Я подумываю, не прикончить ли Кригера и Фортца, честное слово. Ублюдки этого заслужили. Несомненно, это не первое их родео, так что бог весть сколько жизней я спасу, отправив их в землю.

Впрочем, убивать их – не мое дело, как бы легко ни было его оправдать.

Может, весь этот эпизод выглядит малость комично вкупе со стрингами, порносценой и так далее, но на самом деле я еще ни разу не испытывал такого испуга или омерзения. В Ливане бывали случаи, когда я подвергался весьма мучительным измывательствам, но в этой комнате мою психику покрыл совершенно новый пласт рубцовой ткани.

Я впихиваю Кригера обратно в комнату, плюхнув его на кровать, и карабкаюсь следом. Фортц все еще барахтается на полу в луже жира и крови, до сих пор матерясь из-за своего изувеченного рта, будто судьба сдала ему безмазовую карту. Ему еще хватает мозгов полезть за стволом Кригера, так что я, примерившись фаллоимитатором, прикладываю его по виску достаточно крепко, чтобы вырубить.

– Тебе повезло, – ору я обмякшему в беспамятстве «фараону», – что я воспользовался этим орудием как дубиной, а не на манер, для которого оно так реалистично отлито.

Пульс у меня под двести, что для мужчины моего возраста уже в зоне риска, но чувствую я себя чуток получше. Непосредственная угроза миновала, и теперь мне надо тревожиться лишь из-за поручения Майка и того, что эти два извращенца ринутся за мной, когда придут в себя.

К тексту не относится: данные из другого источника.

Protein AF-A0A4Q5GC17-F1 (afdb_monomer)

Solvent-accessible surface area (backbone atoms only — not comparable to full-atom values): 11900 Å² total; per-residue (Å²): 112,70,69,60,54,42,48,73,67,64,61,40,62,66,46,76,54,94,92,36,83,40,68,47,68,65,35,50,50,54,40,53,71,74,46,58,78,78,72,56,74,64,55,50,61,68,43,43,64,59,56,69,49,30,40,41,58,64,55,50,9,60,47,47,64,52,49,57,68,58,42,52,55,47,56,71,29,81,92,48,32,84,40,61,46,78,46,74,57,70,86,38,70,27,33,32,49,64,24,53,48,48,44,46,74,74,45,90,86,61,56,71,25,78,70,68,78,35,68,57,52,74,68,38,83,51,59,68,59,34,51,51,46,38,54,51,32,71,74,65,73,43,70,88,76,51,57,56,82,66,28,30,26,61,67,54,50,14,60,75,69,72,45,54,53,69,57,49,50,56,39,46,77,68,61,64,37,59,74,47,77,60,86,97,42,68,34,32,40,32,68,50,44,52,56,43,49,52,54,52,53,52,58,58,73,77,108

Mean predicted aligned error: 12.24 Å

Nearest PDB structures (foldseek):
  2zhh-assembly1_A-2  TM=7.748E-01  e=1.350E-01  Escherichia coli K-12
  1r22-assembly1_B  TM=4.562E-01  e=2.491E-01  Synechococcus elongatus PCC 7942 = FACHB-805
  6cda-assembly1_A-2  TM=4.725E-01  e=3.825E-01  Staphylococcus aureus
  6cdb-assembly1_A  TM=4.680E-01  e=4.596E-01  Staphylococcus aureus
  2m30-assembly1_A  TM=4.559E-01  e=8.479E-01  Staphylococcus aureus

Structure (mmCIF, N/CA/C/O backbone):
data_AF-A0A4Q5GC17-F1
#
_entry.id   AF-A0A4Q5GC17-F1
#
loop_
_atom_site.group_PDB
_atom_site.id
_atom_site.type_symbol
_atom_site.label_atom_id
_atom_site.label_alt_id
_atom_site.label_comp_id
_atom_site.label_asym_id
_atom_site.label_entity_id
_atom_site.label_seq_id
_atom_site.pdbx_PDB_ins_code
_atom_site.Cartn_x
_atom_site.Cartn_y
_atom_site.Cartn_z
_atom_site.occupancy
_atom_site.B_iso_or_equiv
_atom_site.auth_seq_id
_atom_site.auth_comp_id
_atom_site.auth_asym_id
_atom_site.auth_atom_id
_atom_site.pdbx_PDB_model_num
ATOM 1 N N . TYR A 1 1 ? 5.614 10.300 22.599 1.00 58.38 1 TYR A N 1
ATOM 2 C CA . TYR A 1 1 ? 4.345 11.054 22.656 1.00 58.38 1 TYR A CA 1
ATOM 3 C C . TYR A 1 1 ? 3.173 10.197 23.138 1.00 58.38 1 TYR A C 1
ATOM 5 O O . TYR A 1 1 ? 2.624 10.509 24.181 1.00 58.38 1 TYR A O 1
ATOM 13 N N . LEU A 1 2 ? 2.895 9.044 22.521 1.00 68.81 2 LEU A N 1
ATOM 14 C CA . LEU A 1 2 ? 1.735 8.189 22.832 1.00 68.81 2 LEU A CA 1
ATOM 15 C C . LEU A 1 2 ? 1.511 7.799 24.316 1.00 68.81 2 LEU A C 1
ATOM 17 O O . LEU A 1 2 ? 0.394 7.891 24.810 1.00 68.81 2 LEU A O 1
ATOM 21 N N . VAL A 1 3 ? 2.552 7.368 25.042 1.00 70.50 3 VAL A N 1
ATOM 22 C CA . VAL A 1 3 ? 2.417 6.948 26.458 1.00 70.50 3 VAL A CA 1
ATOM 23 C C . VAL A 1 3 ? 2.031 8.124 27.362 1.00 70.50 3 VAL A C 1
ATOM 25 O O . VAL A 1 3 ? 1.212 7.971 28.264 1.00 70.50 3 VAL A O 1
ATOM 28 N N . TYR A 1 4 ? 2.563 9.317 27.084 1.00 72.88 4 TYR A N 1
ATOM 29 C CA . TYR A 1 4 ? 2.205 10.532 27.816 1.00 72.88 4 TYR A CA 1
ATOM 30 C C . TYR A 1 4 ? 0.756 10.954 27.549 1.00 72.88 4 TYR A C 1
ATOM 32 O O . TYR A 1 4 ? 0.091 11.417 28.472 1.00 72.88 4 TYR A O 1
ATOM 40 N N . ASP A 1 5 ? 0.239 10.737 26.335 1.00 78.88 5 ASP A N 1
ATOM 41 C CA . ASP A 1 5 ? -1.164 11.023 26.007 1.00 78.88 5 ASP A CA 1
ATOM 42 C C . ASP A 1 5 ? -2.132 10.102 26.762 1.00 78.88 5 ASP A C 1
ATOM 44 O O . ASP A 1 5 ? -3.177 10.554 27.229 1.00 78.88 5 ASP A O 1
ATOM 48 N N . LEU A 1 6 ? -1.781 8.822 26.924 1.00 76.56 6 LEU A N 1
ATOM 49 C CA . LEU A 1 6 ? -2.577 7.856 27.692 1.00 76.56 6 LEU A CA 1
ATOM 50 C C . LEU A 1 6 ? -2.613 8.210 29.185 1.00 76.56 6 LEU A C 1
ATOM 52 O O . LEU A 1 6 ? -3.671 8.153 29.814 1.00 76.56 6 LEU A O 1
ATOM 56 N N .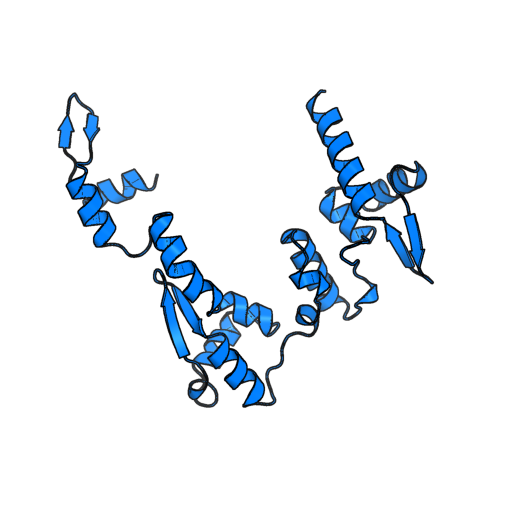 LEU A 1 7 ? -1.473 8.643 29.729 1.00 73.69 7 LEU A N 1
ATOM 57 C CA . LEU A 1 7 ? -1.367 9.131 31.105 1.00 73.69 7 LEU A CA 1
ATOM 58 C C . LEU A 1 7 ? -2.128 10.445 31.313 1.00 73.69 7 LEU A C 1
ATOM 60 O O . LEU A 1 7 ? -2.802 10.600 32.324 1.00 73.69 7 LEU A O 1
ATOM 64 N N . LYS A 1 8 ? -2.079 11.377 30.351 1.00 74.81 8 LYS A N 1
ATOM 65 C CA . LYS A 1 8 ? -2.829 12.644 30.412 1.00 74.81 8 LYS A CA 1
ATOM 66 C C . LYS A 1 8 ? -4.344 12.424 30.397 1.00 74.81 8 LYS A C 1
ATOM 68 O O . LYS A 1 8 ? -5.082 13.216 30.971 1.00 74.81 8 LYS A O 1
ATOM 73 N N . LYS A 1 9 ? -4.805 11.350 29.751 1.00 80.81 9 LYS A N 1
ATOM 74 C CA . LYS A 1 9 ? -6.213 10.933 29.727 1.00 80.81 9 LYS A CA 1
ATOM 75 C C . LYS A 1 9 ? -6.633 10.117 30.960 1.00 80.81 9 LYS A C 1
ATOM 77 O O . LYS A 1 9 ? -7.751 9.614 30.964 1.00 80.81 9 LYS A O 1
ATOM 82 N N . ASN A 1 10 ? -5.764 9.962 31.969 1.00 68.25 10 ASN A N 1
ATOM 83 C CA . ASN A 1 10 ? -5.989 9.148 33.173 1.00 68.25 10 ASN A CA 1
ATOM 84 C C . ASN A 1 10 ? -6.462 7.712 32.871 1.00 68.25 10 ASN A C 1
ATOM 86 O O . ASN A 1 10 ? -7.218 7.125 33.636 1.00 68.25 10 ASN A O 1
ATOM 90 N N . GLN A 1 11 ? -6.021 7.132 31.749 1.00 73.88 11 GLN A N 1
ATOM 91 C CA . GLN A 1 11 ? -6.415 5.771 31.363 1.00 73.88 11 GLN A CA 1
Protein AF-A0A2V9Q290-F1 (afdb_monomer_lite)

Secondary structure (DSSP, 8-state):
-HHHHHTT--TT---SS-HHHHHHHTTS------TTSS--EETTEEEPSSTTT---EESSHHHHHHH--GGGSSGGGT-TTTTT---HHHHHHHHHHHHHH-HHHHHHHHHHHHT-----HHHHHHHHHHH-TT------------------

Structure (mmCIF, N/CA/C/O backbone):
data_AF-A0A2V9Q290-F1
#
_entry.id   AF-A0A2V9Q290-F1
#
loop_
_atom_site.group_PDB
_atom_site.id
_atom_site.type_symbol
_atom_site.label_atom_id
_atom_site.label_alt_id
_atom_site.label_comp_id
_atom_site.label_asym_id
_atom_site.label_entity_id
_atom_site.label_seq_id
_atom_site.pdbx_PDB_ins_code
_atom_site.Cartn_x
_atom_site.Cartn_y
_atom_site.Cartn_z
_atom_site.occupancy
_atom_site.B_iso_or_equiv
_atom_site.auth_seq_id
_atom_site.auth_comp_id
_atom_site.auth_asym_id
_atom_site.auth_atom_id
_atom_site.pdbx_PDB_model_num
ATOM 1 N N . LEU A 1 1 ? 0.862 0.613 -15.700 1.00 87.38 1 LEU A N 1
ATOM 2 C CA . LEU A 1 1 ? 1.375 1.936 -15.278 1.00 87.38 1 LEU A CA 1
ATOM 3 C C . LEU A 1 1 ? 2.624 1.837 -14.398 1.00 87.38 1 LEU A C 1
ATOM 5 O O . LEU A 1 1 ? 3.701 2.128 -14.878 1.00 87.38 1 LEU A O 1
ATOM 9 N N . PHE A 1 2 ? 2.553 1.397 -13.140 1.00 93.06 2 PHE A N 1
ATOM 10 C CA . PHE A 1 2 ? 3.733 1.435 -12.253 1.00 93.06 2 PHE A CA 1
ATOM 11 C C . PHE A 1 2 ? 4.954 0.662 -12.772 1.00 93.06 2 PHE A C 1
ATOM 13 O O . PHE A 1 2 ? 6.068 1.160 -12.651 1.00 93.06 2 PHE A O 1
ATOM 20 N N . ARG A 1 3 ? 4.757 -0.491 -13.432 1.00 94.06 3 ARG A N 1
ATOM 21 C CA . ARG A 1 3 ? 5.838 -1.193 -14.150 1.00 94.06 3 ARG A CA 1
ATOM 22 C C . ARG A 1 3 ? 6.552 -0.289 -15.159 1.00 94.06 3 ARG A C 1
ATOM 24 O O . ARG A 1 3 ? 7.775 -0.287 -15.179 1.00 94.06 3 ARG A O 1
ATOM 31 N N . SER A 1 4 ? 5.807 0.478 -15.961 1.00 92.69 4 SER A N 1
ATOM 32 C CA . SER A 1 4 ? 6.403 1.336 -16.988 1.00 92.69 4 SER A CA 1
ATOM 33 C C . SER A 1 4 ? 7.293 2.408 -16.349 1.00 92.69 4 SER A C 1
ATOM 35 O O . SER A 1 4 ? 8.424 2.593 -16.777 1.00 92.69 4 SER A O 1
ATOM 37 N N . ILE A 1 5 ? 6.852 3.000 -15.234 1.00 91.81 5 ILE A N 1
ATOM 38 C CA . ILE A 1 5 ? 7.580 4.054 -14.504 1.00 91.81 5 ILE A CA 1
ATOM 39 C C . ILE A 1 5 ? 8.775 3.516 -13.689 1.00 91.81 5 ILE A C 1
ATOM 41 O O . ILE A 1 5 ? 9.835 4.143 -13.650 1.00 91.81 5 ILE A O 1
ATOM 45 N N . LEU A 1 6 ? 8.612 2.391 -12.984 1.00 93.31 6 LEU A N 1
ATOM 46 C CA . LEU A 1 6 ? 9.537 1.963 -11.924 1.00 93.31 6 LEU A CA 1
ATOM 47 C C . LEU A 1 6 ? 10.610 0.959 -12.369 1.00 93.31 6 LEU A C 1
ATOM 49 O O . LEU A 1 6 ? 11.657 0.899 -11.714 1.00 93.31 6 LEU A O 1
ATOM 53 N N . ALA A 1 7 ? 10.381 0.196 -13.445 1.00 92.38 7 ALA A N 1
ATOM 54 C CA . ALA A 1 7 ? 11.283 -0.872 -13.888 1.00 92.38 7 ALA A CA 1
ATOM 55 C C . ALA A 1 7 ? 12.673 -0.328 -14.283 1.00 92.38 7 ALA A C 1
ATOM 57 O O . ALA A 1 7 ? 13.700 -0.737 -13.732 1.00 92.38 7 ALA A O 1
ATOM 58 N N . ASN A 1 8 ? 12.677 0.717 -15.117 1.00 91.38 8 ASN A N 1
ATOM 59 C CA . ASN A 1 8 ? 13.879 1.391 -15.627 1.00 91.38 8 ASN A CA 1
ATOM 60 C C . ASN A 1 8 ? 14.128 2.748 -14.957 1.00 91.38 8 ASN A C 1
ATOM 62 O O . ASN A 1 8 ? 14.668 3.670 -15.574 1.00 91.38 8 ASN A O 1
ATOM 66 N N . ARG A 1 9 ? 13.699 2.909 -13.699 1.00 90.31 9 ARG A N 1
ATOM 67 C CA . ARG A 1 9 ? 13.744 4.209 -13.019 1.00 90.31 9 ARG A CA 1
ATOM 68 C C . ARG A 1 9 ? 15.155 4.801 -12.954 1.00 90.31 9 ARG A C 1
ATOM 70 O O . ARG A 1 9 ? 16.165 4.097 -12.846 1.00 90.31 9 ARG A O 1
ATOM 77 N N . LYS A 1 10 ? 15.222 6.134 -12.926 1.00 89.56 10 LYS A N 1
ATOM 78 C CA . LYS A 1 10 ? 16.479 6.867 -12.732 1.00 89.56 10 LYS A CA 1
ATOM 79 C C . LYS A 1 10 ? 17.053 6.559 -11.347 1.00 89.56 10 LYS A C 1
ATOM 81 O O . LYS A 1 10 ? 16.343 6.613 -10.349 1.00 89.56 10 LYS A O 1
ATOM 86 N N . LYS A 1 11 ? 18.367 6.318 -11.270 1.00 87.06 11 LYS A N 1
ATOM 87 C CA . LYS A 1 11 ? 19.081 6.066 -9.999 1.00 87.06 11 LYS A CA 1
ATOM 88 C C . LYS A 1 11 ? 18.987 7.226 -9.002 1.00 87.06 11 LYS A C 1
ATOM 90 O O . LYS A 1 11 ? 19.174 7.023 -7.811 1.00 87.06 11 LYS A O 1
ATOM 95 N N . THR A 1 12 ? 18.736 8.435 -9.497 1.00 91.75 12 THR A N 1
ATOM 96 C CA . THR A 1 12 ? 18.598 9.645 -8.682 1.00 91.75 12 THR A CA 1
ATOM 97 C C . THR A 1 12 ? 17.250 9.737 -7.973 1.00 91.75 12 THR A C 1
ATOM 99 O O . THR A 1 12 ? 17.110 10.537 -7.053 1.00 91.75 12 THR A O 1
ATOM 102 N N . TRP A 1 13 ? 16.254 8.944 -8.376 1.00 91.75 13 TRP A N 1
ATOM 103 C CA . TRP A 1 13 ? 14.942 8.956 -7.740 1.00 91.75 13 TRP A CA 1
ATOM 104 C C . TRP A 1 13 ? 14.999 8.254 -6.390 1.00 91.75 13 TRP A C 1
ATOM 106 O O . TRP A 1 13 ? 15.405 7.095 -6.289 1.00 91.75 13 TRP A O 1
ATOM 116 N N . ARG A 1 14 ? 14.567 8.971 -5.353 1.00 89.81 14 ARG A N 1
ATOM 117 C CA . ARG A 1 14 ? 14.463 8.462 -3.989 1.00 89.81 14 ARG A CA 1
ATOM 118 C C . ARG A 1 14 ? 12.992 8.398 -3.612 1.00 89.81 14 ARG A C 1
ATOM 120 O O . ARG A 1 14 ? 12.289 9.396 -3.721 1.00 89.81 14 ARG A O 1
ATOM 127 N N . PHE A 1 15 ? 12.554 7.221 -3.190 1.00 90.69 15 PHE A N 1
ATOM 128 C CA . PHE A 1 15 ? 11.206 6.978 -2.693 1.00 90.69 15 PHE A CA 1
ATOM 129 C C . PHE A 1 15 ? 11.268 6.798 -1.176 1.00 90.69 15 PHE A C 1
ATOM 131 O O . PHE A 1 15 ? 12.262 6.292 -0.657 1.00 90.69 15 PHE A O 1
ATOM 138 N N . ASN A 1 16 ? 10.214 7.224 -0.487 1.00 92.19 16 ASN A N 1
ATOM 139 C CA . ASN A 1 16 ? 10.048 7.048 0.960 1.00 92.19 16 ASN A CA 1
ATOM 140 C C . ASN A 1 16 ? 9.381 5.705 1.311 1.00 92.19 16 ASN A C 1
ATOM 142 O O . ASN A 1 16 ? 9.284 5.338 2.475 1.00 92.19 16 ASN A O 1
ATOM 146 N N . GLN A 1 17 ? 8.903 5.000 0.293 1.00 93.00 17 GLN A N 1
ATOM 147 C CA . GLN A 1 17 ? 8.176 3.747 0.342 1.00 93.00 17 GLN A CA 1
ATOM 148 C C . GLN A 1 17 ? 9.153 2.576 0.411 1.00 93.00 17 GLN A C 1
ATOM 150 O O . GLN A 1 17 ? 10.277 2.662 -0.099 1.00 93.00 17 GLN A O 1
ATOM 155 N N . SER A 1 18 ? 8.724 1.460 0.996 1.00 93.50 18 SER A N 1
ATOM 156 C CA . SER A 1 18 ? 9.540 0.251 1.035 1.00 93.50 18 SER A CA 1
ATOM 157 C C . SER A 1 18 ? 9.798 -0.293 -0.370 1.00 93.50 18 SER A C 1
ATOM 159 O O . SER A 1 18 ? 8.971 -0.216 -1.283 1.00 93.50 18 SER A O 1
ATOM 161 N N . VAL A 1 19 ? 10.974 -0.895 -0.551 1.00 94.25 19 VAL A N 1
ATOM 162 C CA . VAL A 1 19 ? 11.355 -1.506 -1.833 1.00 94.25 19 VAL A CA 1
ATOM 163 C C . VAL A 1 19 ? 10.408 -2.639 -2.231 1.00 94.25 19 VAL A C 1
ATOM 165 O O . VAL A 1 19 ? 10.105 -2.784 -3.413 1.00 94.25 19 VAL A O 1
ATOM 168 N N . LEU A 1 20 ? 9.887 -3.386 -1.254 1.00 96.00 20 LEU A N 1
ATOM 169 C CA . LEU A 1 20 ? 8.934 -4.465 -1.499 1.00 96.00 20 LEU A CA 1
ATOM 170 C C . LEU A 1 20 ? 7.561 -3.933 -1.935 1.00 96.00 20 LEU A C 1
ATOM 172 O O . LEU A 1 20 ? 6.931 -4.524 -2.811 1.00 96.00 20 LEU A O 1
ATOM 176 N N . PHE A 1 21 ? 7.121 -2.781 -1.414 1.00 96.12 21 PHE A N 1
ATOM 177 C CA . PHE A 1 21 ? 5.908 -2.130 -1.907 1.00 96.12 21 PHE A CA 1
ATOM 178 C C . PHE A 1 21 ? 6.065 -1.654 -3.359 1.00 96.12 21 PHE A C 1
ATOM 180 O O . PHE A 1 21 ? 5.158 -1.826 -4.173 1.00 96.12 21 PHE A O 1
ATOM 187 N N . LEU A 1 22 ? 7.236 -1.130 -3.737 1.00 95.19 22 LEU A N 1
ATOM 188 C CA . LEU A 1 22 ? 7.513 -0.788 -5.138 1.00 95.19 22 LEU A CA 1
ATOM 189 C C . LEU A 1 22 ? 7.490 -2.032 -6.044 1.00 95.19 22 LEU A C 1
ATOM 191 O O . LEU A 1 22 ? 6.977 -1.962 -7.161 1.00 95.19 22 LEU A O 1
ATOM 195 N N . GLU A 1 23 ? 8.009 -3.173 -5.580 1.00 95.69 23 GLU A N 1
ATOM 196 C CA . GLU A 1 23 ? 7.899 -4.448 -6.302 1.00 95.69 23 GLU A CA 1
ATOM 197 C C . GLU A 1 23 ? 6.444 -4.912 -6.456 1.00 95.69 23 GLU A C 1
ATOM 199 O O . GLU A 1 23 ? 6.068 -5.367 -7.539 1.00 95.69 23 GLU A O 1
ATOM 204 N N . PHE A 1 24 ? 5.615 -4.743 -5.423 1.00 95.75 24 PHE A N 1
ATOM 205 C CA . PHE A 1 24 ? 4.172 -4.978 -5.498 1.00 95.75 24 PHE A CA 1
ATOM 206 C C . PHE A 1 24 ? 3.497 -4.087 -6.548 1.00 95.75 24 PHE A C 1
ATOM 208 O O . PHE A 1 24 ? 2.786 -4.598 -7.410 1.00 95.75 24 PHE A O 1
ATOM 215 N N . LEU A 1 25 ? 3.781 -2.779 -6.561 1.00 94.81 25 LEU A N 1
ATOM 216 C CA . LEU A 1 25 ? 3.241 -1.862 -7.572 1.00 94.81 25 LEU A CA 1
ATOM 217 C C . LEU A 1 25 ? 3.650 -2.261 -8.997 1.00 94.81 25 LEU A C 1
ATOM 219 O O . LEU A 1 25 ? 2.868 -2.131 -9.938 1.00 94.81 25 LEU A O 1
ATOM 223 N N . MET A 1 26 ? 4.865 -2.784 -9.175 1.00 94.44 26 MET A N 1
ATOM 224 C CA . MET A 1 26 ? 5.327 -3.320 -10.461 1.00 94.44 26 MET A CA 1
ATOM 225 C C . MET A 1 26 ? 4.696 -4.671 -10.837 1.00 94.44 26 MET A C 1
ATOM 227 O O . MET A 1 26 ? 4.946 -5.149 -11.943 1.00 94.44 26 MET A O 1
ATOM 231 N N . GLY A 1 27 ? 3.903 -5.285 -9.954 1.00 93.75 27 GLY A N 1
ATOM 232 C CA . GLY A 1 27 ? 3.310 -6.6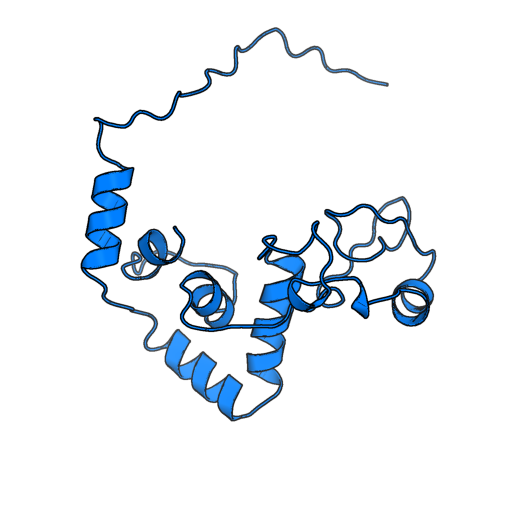08 -10.149 1.00 93.75 27 GLY A CA 1
ATOM 233 C C . GLY A 1 27 ? 4.298 -7.762 -9.964 1.00 93.75 27 GLY A C 1
ATOM 234 O O . GLY A 1 27 ? 4.039 -8.868 -10.422 1.00 93.75 27 GLY A O 1
ATOM 235 N N . LYS A 1 28 ? 5.451 -7.522 -9.326 1.00 93.81 28 LYS A N 1
ATOM 236 C CA . LYS A 1 28 ? 6.445 -8.568 -9.019 1.00 93.81 28 LYS A CA 1
ATOM 237 C C . LYS A 1 28 ? 6.117 -9.333 -7.742 1.00 93.81 28 LYS A C 1
ATOM 239 O O . LYS A 1 28 ? 6.665 -10.409 -7.515 1.00 93.81 28 LYS A O 1
ATOM 244 N N . ARG A 1 29 ? 5.248 -8.761 -6.910 1.00 94.12 29 ARG A N 1
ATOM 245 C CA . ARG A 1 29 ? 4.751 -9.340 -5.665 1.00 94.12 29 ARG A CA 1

Я одеваюсь, оставшись в стрингах, потому что съемочная группа порнушников, вероятно уже сообразившая, что я на самом деле не «фараон», подглядывает через дыру в стене. Потом машу конвертом Майка Мэддена у Фортца перед носом.

– Видишь это? – говорю я, хоть и сомневаюсь, что он слышал вопрос. – Груз у меня. Я тебе говорил, а ты не слушал.

Снаряжение «фараонов» демонстрирует уйму оружия, и я с радостью его принимаю. Четыре пистолета: два официальных «Глока-19» и парочка малышей «Кел-Тек» в кобурах дяди Майка на щиколотку.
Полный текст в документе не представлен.